[Collected data entries]
----------------
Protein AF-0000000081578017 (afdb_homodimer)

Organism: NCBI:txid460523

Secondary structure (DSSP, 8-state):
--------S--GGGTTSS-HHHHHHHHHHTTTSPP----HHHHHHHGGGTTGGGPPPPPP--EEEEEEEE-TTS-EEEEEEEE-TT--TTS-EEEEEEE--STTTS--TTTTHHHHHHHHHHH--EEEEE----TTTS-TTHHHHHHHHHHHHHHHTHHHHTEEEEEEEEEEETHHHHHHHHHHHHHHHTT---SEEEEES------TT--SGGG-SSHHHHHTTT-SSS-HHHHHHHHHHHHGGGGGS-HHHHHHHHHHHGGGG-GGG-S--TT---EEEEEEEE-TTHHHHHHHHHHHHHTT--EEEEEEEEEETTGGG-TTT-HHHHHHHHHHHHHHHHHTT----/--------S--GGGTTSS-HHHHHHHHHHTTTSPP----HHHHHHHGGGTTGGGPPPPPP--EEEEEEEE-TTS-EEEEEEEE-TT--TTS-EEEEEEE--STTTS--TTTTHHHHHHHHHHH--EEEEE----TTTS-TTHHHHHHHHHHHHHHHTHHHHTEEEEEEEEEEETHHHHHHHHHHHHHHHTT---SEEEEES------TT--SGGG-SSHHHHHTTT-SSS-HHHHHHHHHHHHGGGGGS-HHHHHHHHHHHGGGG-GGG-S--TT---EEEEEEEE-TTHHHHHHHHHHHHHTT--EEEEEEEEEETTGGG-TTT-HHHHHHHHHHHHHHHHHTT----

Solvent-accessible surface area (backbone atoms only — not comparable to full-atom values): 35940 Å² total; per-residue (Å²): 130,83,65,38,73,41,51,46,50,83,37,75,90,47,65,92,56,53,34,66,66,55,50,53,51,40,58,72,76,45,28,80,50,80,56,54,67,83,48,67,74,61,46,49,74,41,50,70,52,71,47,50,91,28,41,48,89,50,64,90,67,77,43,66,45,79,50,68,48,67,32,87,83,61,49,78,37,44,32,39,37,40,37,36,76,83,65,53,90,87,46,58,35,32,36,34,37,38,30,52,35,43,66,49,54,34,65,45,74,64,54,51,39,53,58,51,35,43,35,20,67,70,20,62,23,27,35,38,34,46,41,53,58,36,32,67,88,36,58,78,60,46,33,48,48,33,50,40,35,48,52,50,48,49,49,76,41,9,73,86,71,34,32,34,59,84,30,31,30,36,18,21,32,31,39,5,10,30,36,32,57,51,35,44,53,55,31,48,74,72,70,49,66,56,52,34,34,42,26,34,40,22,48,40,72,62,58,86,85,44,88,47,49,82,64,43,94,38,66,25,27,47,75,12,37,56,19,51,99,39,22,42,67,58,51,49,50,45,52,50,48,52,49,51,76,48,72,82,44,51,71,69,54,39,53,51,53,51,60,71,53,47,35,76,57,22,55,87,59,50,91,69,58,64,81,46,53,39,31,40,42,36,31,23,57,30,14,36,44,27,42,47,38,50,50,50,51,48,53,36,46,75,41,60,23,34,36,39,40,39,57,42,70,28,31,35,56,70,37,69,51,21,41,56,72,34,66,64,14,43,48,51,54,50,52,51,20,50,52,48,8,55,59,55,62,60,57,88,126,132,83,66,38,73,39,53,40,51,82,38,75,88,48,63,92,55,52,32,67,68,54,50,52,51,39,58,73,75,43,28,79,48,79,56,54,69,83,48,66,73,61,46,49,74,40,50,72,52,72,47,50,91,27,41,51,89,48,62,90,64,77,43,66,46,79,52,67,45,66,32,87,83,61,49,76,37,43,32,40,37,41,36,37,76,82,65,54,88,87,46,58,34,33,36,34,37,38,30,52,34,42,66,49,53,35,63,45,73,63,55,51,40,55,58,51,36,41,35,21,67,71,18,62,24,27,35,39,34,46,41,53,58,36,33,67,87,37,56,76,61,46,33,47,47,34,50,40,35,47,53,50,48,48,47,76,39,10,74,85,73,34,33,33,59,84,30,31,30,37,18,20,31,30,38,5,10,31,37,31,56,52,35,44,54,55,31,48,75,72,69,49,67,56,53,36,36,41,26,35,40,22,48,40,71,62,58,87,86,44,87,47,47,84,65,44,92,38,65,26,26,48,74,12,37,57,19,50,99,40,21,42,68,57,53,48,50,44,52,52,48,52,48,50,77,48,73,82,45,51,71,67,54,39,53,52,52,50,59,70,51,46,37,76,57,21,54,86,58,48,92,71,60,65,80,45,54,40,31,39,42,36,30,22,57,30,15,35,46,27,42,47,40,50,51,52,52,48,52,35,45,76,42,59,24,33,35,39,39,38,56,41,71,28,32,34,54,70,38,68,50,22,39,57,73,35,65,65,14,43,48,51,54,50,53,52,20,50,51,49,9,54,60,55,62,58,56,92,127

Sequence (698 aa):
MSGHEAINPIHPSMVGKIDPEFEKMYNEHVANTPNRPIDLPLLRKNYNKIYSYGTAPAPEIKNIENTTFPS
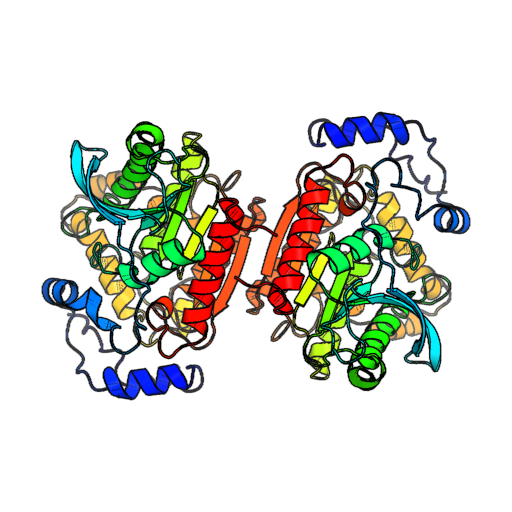FDGEAVALRIYRPNDYSESEKLPVHLDFHGGGAAVGDLDTEAHILKEYVARARIAVVDVDYRLIPEYKFPTGVKDCFEATKYVYEHADELGFDKNSISVGGVSAGGHICLAVDHLCRDIGLKLVLVCAGTPQIADISNVKTAADSPYLSIKECEFAPTLNWARLKWFDDIKWKWLEDLTEEQTKKELEEIGWLKDLMLAPNFKGLTKTLVFTAGLDPLRSEGLEYAKTLMDHGVEVEYKCYEGVPHPFQHMNKNLWQARDFIYRTSLELALAHKTLTFMSGHEAINPIHPSMVGKIDPEFEKMYNEHVANTPNRPIDLPLLRKNYNKIYSYGTAPAPEIKNIENTTFPSFDGEAVALRIYRPNDYSESEKLPVHLDFHGGGAAVGDLDTEAHILKEYVARARIAVVDVDYRLIPEYKFPTGVKDCFEATKYVYEHADELGFDKNSISVGGVSAGGHICLAVDHLCRDIGLKLVLVCAGTPQIADISNVKTAADSPYLSIKECEFAPTLNWARLKWFDDIKWKWLEDLTEEQTKKELEEIGWLKDLMLAPNFKGLTKTLVFTAGLDPLRSEGLEYAKTLMDHGVEVEYKCYEGVPHPFQHMNKNLWQARDFIYRTSLELALAHKTLTF

Structure (mmCIF, N/CA/C/O backbone):
data_AF-0000000081578017-model_v1
#
loop_
_entity.id
_entity.type
_entity.pdbx_description
1 polymer 'Alpha/beta hydrolase fold-3 domain-containing protein'
#
loop_
_atom_site.group_PDB
_atom_site.id
_atom_site.type_symbol
_atom_site.label_atom_id
_atom_site.label_alt_id
_atom_site.label_comp_id
_atom_site.label_asym_id
_atom_site.label_entity_id
_atom_site.label_seq_id
_atom_site.pdbx_PDB_ins_code
_atom_site.Cartn_x
_atom_site.Cartn_y
_atom_site.Cartn_z
_atom_site.occupancy
_atom_site.B_iso_or_equiv
_atom_site.auth_seq_id
_atom_site.auth_comp_id
_atom_site.auth_asym_id
_atom_site.auth_atom_id
_atom_site.pdbx_PDB_model_num
ATOM 1 N N . MET A 1 1 ? 13.867 23.688 33.406 1 27.02 1 MET A N 1
ATOM 2 C CA . MET A 1 1 ? 14.086 24.359 32.125 1 27.02 1 MET A CA 1
ATOM 3 C C . MET A 1 1 ? 14.695 23.391 31.094 1 27.02 1 MET A C 1
ATOM 5 O O . MET A 1 1 ? 15.898 23.109 31.141 1 27.02 1 MET A O 1
ATOM 9 N N . SER A 1 2 ? 14.094 22.266 30.766 1 34.53 2 SER A N 1
ATOM 10 C CA . SER A 1 2 ? 14.617 21.156 29.984 1 34.53 2 SER A CA 1
ATOM 11 C C . SER A 1 2 ? 15.188 21.641 28.656 1 34.53 2 SER A C 1
ATOM 13 O O . SER A 1 2 ? 14.508 22.344 27.906 1 34.53 2 SER A O 1
ATOM 15 N N . GLY A 1 3 ? 16.5 22.031 28.703 1 36.06 3 GLY A N 1
ATOM 16 C CA . GLY A 1 3 ? 17.312 22.5 27.578 1 36.06 3 GLY A CA 1
ATOM 17 C C . GLY A 1 3 ? 16.969 21.812 26.281 1 36.06 3 GLY A C 1
ATOM 18 O O . GLY A 1 3 ? 16.625 20.625 26.266 1 36.06 3 GLY A O 1
ATOM 19 N N . HIS A 1 4 ? 16.266 22.453 25.5 1 44.38 4 HIS A N 1
ATOM 20 C CA . HIS A 1 4 ? 16.078 21.969 24.141 1 44.38 4 HIS A CA 1
ATOM 21 C C . HIS A 1 4 ? 17.375 21.375 23.594 1 44.38 4 HIS A C 1
ATOM 23 O O . HIS A 1 4 ? 18.359 22.078 23.406 1 44.38 4 HIS A O 1
ATOM 29 N N . GLU A 1 5 ? 17.984 20.375 24.188 1 47.5 5 GLU A N 1
ATOM 30 C CA . GLU A 1 5 ? 19.234 19.906 23.625 1 47.5 5 GLU A CA 1
ATOM 31 C C . GLU A 1 5 ? 19.188 19.875 22.094 1 47.5 5 GLU A C 1
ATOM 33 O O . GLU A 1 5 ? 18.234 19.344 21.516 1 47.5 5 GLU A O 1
----------------
▶ **What is expected**
Copy, without any change, the lines from the one that contains "ATOM 21 C C" to the final line of the entries above.

▶ **Problem solution**
ATOM 21 C C . HIS A 1 4 ? 17.375 21.375 23.594 1 44.38 4 HIS A C 1
ATOM 23 O O . HIS A 1 4 ? 18.359 22.078 23.406 1 44.38 4 HIS A O 1
ATOM 29 N N . GLU A 1 5 ? 17.984 20.375 24.188 1 47.5 5 GLU A N 1
ATOM 30 C CA . GLU A 1 5 ? 19.234 19.906 23.625 1 47.5 5 GLU A CA 1
ATOM 31 C C . GLU A 1 5 ? 19.188 19.875 22.094 1 47.5 5 GLU A C 1
ATOM 33 O O . GLU A 1 5 ? 18.234 19.344 21.516 1 47.5 5 GLU A O 1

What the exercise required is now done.